Cette somme permet à la fois de financer le volet Accompagnement de la loi à hauteur de 460 millions d'euros, comprenant la revalorisation de l'APA à domicile –375 millions d'euros – et le droit au répit pour les aidants – 78 millions –, mais aussi de dégager de réelles marges de manoeuvre pour le volet AnticipationPrévention – 85 millions d'euros –, ce qui n'a jamais été fait précédemment. Enfin, le financement du volet Adaptation à hauteur de 84 millions d'euros sera assuré pendant la phase de montée en charge. La totalité de la contribution additionnelle de solidarité pour l'autonomie, la CASA, sera donc bien affectée à la loi dès son entrée en vigueur.

La compensation à 100 % par l'État de ces mesures nouvelles permettra par ailleurs un meilleur équilibre entre la participation financière de l'État et celle des départements.

Concernant la réforme de l'accompagnement en établissement d'hébergement pour personnes âgées dépendantes (EHPAD), celle-ci demeure notre objectif à moyen terme. Cette nouvelle étape pourra intervenir lorsque le redressement des finances publiques engagé par le Gouvernement aura produit ses effets. En matière de tarification, un choc de simplification visera à renforcer la responsabilisation des gestionnaires et l'efficience des établissements, en lien avec les chantiers en cours tels que les études de coûts et la réforme du référentiel PATHOS.

Je voudrais enfin aborder la situation des services d'aide à domicile qui sont un maillon essentiel pour un accompagnement à domicile professionnel, sécurisé et respectueux des habitudes de vie des personnes. En effet, le maintien à domicile suppose de s'appuyer sur des réseaux d'aide à domicile sécurisé et professionnalisé. Or la situation du secteur d'intervention auprès des publics fragiles préoccupe à la fois le Gouvernement et de nombreux parlementaires. La mobilisation du fonds de restructuration à hauteur de 130 millions d'euros de 2012 à 2014 a été un soutien significatif. Il nous faut désormais construire des réponses pérennes en lien avec les départements, les agences régionales de santé (ARS), qui disposent d'une vision d'ensemble de l'offre sanitaire et médico-sociale sur les territoires, et la Caisse nationale de solidarité pour l'autonomie (CNSA).

À travers la réforme de l'APA à domicile, la loi va apporter naturellement un développement de l'activité par une meilleure solvabilisation de la demande. Une revalorisation des salaires est également prévue. Au total, 375 millions d'euros sont consacrés à ces mesures. Mais cela ne suffira pas à résoudre les problèmes que connaît le secteur. C'est pourquoi le projet de loi comporte également des articles relatifs à la refondation de l'aide à domicile et à l'expérimentation d'une offre plus intégrée entre l'aide et les soins à domicile, avec les services polyvalents d'aide et de soin à domicile (SPASAD). Nous devrons aboutir collectivement à des avancées structurelles de simplification et de meilleure régulation de l'offre.

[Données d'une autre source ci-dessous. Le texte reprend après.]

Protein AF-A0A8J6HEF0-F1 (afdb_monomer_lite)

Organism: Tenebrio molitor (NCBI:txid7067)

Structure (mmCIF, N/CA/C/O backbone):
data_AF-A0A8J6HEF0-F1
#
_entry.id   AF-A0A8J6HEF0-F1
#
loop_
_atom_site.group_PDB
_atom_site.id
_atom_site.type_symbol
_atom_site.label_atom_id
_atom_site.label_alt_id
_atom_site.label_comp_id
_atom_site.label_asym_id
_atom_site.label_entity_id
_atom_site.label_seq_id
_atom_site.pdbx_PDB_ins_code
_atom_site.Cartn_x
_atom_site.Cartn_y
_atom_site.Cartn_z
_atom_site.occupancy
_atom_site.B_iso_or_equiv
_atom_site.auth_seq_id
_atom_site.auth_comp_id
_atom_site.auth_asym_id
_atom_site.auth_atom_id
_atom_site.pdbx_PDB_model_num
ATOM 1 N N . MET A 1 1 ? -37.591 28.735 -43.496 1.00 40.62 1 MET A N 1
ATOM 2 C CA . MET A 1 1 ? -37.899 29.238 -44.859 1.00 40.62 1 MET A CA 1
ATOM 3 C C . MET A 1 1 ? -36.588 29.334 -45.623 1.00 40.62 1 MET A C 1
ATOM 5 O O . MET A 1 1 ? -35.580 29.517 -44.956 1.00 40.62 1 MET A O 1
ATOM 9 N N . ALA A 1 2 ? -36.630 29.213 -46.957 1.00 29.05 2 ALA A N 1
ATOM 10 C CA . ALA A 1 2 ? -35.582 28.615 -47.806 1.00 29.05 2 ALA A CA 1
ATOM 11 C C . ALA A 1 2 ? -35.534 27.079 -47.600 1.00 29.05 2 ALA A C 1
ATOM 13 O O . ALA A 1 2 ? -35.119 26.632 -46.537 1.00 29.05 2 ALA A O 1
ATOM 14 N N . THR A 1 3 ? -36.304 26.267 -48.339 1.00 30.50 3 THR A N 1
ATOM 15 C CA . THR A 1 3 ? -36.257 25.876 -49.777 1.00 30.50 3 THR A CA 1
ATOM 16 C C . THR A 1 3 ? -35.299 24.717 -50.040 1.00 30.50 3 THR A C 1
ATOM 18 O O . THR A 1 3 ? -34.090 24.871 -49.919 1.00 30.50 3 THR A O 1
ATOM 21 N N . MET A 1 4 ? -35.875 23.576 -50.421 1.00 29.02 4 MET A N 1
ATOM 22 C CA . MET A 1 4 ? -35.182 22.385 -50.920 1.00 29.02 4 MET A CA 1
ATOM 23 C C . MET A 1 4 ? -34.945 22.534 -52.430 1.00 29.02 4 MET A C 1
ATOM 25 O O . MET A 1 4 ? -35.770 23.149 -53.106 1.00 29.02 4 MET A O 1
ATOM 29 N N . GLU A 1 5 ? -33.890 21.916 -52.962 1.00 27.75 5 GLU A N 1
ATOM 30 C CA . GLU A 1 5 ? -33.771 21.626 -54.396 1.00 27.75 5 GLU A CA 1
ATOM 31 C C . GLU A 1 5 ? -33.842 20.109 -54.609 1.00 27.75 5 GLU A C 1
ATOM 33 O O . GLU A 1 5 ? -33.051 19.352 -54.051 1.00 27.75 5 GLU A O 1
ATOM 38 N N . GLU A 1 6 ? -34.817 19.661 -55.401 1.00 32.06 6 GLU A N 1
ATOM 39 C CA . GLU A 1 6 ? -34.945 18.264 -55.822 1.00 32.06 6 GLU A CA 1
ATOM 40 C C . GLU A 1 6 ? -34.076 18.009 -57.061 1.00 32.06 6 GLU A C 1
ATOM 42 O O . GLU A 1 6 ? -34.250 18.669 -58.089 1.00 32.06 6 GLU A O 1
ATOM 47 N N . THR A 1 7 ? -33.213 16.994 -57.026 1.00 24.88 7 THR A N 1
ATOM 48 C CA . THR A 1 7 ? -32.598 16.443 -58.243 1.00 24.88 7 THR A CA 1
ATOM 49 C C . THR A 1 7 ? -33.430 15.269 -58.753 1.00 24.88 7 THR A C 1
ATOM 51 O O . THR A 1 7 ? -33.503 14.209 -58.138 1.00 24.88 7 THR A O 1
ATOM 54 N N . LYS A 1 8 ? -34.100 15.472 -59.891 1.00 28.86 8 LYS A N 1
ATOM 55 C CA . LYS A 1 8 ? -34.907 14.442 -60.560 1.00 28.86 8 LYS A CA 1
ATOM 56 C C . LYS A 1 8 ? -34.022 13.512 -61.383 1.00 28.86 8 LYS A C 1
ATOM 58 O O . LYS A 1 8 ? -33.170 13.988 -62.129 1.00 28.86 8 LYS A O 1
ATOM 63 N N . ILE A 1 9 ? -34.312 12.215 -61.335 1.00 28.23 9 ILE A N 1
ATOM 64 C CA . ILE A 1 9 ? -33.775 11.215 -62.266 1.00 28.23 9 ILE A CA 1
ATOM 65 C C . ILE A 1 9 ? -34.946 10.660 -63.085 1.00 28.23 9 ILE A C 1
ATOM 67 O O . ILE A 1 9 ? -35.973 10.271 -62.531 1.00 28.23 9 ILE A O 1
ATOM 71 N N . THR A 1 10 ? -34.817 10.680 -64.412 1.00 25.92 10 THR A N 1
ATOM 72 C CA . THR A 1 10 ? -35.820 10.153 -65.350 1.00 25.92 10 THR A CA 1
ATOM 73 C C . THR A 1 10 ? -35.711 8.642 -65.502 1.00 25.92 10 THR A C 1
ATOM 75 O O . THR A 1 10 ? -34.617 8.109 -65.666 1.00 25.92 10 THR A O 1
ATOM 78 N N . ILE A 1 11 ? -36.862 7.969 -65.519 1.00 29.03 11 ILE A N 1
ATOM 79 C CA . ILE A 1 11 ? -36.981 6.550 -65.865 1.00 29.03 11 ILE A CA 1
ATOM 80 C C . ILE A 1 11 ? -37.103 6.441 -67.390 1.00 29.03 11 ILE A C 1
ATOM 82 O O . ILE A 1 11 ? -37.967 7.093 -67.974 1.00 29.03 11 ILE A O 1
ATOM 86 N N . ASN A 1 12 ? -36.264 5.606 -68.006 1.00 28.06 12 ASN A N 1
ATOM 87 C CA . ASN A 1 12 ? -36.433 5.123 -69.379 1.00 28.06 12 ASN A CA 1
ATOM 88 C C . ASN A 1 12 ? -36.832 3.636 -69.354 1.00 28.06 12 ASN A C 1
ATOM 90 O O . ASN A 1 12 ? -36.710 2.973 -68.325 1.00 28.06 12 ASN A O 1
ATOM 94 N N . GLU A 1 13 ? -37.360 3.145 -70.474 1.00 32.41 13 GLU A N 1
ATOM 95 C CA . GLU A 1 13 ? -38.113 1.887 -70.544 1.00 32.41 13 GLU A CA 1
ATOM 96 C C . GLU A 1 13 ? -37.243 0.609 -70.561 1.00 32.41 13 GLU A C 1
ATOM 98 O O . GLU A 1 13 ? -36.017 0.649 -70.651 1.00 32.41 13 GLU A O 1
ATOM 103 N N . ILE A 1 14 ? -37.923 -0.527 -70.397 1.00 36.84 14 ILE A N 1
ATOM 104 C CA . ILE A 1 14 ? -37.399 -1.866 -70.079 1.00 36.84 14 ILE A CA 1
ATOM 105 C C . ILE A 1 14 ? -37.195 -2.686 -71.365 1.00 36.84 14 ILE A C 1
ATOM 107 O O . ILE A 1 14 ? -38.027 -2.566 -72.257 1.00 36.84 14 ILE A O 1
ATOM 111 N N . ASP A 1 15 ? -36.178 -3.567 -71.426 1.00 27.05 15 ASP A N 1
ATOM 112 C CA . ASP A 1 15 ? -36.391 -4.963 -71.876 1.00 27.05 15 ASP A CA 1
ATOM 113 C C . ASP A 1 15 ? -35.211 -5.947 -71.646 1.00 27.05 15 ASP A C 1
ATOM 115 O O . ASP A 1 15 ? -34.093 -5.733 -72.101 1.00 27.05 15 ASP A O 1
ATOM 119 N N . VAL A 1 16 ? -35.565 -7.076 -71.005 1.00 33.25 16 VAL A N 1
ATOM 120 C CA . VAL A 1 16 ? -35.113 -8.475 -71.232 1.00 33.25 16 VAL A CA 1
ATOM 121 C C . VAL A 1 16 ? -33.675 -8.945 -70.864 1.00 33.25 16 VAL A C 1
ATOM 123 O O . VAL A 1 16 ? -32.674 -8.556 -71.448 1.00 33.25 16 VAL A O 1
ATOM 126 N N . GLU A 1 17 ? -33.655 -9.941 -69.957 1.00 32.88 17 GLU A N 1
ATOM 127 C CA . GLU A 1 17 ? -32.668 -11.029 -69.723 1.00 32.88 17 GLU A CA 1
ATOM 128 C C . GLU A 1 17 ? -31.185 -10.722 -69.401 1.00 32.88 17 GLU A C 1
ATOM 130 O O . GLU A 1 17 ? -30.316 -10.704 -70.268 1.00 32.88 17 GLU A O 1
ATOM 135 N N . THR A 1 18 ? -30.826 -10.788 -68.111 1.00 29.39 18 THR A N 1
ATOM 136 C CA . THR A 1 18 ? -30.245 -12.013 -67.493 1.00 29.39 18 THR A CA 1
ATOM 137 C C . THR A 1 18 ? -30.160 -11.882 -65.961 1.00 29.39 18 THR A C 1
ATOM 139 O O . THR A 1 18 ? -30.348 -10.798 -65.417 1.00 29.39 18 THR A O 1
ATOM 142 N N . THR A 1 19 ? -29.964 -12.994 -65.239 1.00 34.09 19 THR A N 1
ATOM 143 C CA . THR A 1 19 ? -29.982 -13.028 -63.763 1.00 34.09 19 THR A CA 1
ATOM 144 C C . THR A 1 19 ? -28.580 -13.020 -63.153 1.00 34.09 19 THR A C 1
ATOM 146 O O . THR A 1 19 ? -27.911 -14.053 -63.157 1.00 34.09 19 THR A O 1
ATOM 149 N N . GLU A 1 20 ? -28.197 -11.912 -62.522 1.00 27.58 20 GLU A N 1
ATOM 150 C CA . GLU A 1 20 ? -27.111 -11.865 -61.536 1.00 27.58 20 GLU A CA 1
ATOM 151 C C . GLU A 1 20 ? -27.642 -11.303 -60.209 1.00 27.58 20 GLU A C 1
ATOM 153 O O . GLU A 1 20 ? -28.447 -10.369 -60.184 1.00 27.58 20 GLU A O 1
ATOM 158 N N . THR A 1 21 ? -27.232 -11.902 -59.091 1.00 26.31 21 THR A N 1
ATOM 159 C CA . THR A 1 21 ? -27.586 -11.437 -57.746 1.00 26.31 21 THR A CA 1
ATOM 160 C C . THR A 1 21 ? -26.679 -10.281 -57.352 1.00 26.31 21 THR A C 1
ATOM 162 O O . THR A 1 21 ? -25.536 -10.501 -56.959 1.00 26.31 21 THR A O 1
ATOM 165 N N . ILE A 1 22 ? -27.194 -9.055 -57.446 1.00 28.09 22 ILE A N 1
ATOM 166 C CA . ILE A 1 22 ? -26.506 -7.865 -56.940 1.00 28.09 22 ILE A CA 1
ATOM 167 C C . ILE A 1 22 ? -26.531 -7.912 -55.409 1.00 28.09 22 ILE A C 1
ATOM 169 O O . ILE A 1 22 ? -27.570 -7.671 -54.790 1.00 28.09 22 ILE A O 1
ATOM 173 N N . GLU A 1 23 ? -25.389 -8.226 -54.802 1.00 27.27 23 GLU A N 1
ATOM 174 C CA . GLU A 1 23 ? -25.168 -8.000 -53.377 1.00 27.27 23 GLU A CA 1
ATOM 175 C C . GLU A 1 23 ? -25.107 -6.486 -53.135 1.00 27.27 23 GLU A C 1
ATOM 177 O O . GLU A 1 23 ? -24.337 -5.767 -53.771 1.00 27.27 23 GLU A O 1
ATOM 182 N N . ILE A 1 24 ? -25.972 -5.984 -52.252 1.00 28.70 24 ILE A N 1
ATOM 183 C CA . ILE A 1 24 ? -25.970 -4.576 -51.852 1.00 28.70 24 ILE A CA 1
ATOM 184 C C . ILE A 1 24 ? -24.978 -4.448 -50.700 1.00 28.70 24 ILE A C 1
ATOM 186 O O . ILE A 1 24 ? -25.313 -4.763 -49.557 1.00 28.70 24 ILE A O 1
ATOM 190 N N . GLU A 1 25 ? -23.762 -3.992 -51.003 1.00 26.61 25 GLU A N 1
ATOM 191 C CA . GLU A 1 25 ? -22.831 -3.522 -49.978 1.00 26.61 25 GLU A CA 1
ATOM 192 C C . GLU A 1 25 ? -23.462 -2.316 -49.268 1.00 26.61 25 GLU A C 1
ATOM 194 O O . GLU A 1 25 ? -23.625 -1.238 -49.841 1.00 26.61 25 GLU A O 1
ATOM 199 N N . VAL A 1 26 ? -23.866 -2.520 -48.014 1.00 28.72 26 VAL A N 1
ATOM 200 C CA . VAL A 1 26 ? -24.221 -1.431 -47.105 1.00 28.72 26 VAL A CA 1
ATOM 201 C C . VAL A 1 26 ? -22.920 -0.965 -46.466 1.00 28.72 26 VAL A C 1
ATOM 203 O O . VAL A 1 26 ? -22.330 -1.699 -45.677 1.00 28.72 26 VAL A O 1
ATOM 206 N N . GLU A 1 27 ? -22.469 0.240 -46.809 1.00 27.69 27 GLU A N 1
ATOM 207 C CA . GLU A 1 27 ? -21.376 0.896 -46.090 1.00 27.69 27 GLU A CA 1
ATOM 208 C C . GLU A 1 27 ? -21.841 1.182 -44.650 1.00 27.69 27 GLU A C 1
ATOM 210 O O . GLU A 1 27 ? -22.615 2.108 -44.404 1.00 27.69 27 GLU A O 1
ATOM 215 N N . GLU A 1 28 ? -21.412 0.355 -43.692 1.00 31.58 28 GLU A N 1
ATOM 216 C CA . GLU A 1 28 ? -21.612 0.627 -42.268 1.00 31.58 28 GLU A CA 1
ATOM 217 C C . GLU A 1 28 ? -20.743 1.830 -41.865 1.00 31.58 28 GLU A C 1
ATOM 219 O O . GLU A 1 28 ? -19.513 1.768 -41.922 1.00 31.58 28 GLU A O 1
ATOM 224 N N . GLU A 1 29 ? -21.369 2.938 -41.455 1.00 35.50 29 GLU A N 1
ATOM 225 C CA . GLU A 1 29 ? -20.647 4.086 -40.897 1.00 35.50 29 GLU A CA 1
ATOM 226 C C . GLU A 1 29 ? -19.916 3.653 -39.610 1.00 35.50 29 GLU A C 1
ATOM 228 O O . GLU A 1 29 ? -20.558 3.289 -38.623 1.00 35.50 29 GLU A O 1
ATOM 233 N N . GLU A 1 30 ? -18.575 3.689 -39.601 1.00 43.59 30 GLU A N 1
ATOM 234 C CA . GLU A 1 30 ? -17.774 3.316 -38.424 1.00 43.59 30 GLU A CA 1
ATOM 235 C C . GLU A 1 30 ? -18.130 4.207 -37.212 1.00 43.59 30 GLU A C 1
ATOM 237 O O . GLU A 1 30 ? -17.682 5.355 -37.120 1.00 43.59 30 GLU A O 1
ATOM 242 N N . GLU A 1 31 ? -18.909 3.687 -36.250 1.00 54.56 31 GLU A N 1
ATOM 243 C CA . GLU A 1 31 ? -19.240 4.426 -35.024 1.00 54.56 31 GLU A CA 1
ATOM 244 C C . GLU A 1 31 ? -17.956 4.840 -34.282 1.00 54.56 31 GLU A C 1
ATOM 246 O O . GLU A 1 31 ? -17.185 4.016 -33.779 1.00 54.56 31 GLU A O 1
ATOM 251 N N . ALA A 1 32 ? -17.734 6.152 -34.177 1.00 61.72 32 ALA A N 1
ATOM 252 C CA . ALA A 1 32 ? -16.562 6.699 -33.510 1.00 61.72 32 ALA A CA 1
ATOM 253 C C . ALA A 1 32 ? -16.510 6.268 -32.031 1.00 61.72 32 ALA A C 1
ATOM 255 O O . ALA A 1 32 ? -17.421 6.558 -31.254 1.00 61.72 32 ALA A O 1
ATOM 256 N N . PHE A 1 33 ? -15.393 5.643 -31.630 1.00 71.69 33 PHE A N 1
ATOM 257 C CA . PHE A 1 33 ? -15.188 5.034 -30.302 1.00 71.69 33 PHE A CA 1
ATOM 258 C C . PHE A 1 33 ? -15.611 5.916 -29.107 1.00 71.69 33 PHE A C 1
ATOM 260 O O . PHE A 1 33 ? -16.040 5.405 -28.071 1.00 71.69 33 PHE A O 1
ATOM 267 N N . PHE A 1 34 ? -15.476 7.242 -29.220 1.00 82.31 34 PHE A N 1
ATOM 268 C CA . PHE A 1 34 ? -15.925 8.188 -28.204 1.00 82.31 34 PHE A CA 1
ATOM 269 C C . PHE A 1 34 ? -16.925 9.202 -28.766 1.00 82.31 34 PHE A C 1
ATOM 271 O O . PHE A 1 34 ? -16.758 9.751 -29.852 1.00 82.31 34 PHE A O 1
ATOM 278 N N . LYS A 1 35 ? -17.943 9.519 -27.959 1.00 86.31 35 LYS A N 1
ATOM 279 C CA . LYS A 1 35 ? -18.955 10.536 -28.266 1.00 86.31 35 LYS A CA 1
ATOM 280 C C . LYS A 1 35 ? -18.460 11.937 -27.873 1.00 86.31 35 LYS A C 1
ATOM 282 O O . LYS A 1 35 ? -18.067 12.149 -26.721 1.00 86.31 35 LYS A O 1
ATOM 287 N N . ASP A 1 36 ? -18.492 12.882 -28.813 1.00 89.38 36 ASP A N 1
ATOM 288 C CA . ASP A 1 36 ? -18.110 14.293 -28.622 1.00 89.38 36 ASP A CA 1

Mesdames, messieurs les députés, je vous remercie de votre attention. Nous savons avec Marisol Touraine pouvoir compter sur vous pour enrichir ce texte qui nous permettra de relever cet immense défi du vieillissement de la population et de profiter pleinement de cette opportunité que représente l'allongement de la durée de vie.

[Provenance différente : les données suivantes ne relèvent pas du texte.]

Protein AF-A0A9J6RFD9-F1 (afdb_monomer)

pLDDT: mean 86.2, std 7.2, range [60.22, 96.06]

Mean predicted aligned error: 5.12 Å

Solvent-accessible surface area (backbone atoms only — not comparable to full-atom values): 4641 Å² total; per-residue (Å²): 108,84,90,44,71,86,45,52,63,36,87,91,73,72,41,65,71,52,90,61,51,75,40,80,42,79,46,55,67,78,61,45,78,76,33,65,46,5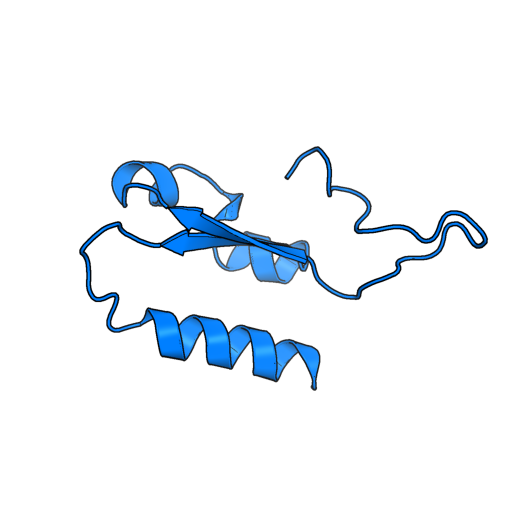3,36,66,71,38,29,70,75,66,37,30,36,40,43,81,34,50,85,93,54,84,62,85,60,50,63,59,53,53,51,51,54,57,50,63,76,74,110

Radius of gyration: 13.51 Å; Cα contacts (8 Å, |Δi|>4): 81; chains: 1; bounding box: 33×26×36 Å

Secondary structure (DSSP, 8-state):
-GGGTT-SB-TTT-SBS-S-EEEEEE--HHHHHT-GGGSHHHHHHHTEEEEEE-TT---TTHHHHHHHHHHHHH-

Organism: NCBI:txid472978

Nearest PDB structures (foldseek):
  5ce6-assembly1_A  TM=4.383E-01  e=3.766E+00  Cicer arietinum
  5b3j-assembly1_A  TM=3.791E-01  e=2.875E+00  Xenopus laevis
  3ngl-assembly1_C  TM=3.794E-01  e=3.520E+00  Thermoplasma acidophilum
  6k1x-as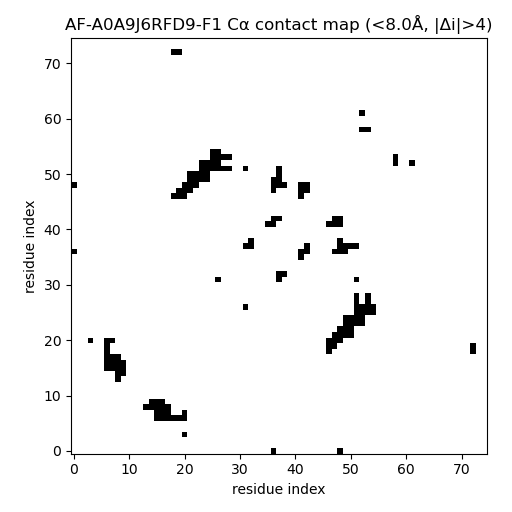sembly1_A  TM=3.981E-01  e=7.916E+00  Rhodothermus marinus DSM 4252

Structure (mmCIF, N/CA/C/O backbone):
data_AF-A0A9J6RFD9-F1
#
_entry.id   AF-A0A9J6RFD9-F1
#
loop_
_atom_site.group_PDB
_atom_site.id
_atom_site.type_symbol
_atom_site.label_atom_id
_atom_site.label_alt_id
_atom_site.label_comp_id
_atom_site.label_asym_id
_atom_site.label_entity_id
_atom_site.label_seq_id
_atom_site.pdbx_PDB_ins_code
_atom_site.Cartn_x
_atom_site.Cartn_y
_atom_site.Cartn_z
_atom_site.occupancy
_atom_site.B_iso_or_equiv
_atom_site.auth_seq_id
_atom_site.auth_comp_id
_atom_site.auth_asym_id
_atom_site.auth_atom_id
_atom_site.pdbx_PDB_model_num
ATOM 1 N N . MET A 1 1 ? 0.914 8.858 1.124 1.00 85.50 1 MET A N 1
ATOM 2 C CA . MET A 1 1 ? 0.792 8.195 2.444 1.00 85.50 1 MET A CA 1
ATOM 3 C C . MET A 1 1 ? 0.379 9.096 3.602 1.00 85.50 1 MET A C 1
ATOM 5 O O . MET A 1 1 ? -0.357 8.607 4.438 1.00 85.50 1 MET A O 1
ATOM 9 N N . HIS A 1 2 ? 0.768 10.379 3.672 1.00 83.12 2 HIS A N 1
ATOM 10 C CA . HIS A 1 2 ? 0.390 11.258 4.800 1.00 83.12 2 HIS A CA 1
ATOM 11 C C . HIS A 1 2 ? -1.124 11.270 5.109 1.00 83.12 2 HIS A C 1
ATOM 13 O O . HIS A 1 2 ? -1.503 11.201 6.269 1.00 83.12 2 HIS A O 1
ATOM 19 N N . LYS A 1 3 ? -1.977 11.244 4.073 1.00 84.38 3 LYS A N 1
ATOM 20 C CA . LYS A 1 3 ? -3.446 11.169 4.208 1.00 84.38 3 LYS A CA 1
ATOM 21 C C . LYS A 1 3 ? -3.984 9.852 4.780 1.00 84.38 3 LYS A C 1
ATOM 23 O O . LYS A 1 3 ? -5.121 9.817 5.219 1.00 84.38 3 LYS A O 1
ATOM 28 N N . TYR A 1 4 ? -3.193 8.785 4.733 1.00 86.62 4 TYR A N 1
ATOM 29 C CA . TYR A 1 4 ? -3.586 7.446 5.171 1.00 86.62 4 TYR A CA 1
ATOM 30 C C . TYR A 1 4 ? -2.846 7.024 6.433 1.00 86.62 4 TYR A C 1
ATOM 32 O O . TYR A 1 4 ? -2.936 5.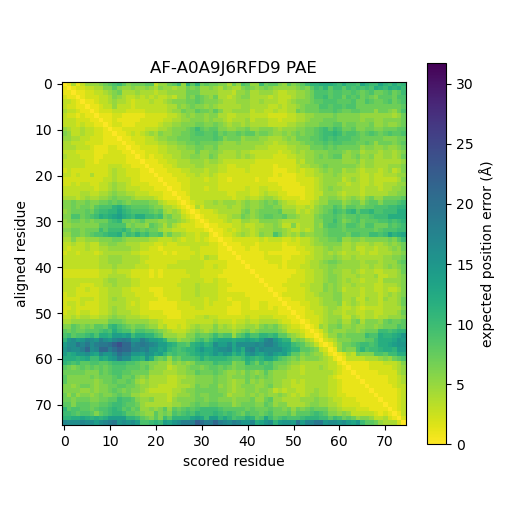864 6.794 1.00 86.62 4 TYR A O 1
ATOM 40 N N . ARG A 1 5 ? -2.101 7.926 7.090 1.00 84.94 5 ARG A N 1
ATOM 41 C CA . ARG A 1 5 ? -1.249 7.603 8.247 1.00 84.94 5 ARG A CA 1
ATOM 42 C C . ARG A 1 5 ? -1.996 6.822 9.331 1.00 84.94 5 ARG A C 1
ATOM 44 O O . ARG A 1 5 ? -1.430 5.893 9.897 1.00 84.94 5 ARG A O 1
ATOM 51 N N . ASP A 1 6 ? -3.249 7.188 9.567 1.00 87.38 6 ASP A N 1
ATOM 52 C CA . ASP A 1 6 ? -4.093 6.590 10.604 1.00 87.38 6 ASP A CA 1
ATOM 53 C C . ASP A 1 6 ? -4.945 5.420 10.068 1.00 87.38 6 ASP A C 1
ATOM 55 O O . ASP A 1 6 ? -5.642 4.740 10.816 1.00 87.38 6 ASP A O 1
ATOM 59 N N . GLY A 1 7 ? -4.823 5.113 8.774 1.00 88.56 7 GLY A N 1
ATOM 60 C CA . GLY A 1 7 ? -5.656 4.164 8.042 1.00 88.56 7 GLY A CA 1
ATOM 61 C C . GLY A 1 7 ? -6.894 4.823 7.432 1.00 88.56 7 GLY A C 1
ATOM 62 O O . GLY A 1 7 ? -7.014 6.045 7.372 1.00 88.56 7 GLY A O 1
ATOM 63 N N . ILE A 1 8 ? -7.817 3.995 6.941 1.00 91.62 8 ILE A N 1
ATOM 64 C CA . ILE A 1 8 ? -9.167 4.434 6.566 1.00 91.62 8 ILE A CA 1
ATOM 65 C C . ILE A 1 8 ? -10.034 4.261 7.808 1.00 91.62 8 ILE A C 1
ATOM 67 O O . ILE A 1 8 ? -10.094 3.155 8.337 1.00 91.62 8 ILE A O 1
ATOM 71 N N . ILE A 1 9 ? -10.673 5.330 8.276 1.00 93.00 9 ILE A N 1
ATOM 72 C CA . ILE A 1 9 ? -11.415 5.360 9.543 1.00 93.00 9 ILE A CA 1
ATOM 73 C C . ILE A 1 9 ? -12.923 5.422 9.279 1.00 93.00 9 ILE A C 1
ATOM 75 O O . ILE A 1 9 ? -13.370 6.166 8.404 1.00 93.00 9 ILE A O 1
ATOM 79 N N . ARG A 1 10 ? -13.710 4.647 10.035 1.00 94.00 10 ARG A N 1
ATOM 80 C CA . ARG A 1 10 ? -15.175 4.752 10.066 1.00 94.00 10 ARG A CA 1
ATOM 81 C C . ARG A 1 10 ? -15.563 5.963 10.899 1.00 94.00 10 ARG A C 1
ATOM 83 O O . ARG A 1 10 ? -15.131 6.091 12.040 1.00 94.00 10 ARG A O 1
ATOM 90 N N . ARG A 1 11 ? -16.381 6.854 10.344 1.00 92.38 11 ARG A N 1
ATOM 91 C CA . ARG A 1 11 ? -16.715 8.118 11.013 1.00 92.38 11 ARG A CA 1
ATOM 92 C C . ARG A 1 11 ? -17.563 7.902 12.267 1.00 92.38 11 ARG A C 1
ATOM 94 O O . ARG A 1 11 ? -17.495 8.702 13.187 1.00 92.38 11 ARG A O 1
ATOM 101 N N . GLU A 1 12 ? -18.364 6.845 12.286 1.00 96.06 12 GLU A N 1
ATOM 102 C CA . GLU A 1 12 ? -19.326 6.563 13.348 1.00 96.06 12 GLU A CA 1
ATOM 103 C C . GLU A 1 12 ? -18.662 5.994 14.605 1.00 96.06 12 GLU A C 1
ATOM 105 O O . GLU A 1 12 ? -19.164 6.209 15.704 1.00 96.06 12 GLU A O 1
ATOM 110 N N . THR A 1 13 ? -17.558 5.260 14.443 1.00 94.69 13 THR A N 1
ATOM 111 C CA . THR A 1 13 ? -16.891 4.535 15.536 1.00 94.69 13 THR A CA 1
ATOM 112 C C . THR A 1 13 ? -15.465 5.008 15.798 1.00 94.69 13 THR A C 1
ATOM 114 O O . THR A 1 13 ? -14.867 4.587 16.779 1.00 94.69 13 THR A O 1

Nous espérons retrouver les bancs de l'Assemblée dès la rentrée pour enfin débuter l'examen de ce texte concret et utile pour améliorer le quotidien des familles. Je souhaite un dialogue le plus ouvert possible ; nous sommes sensibles aux propositions des parlementaires. Ainsi, ce texte apportera la preuve à nos concitoyens que la représentation nationale sait se rassembler sur les grands sujets.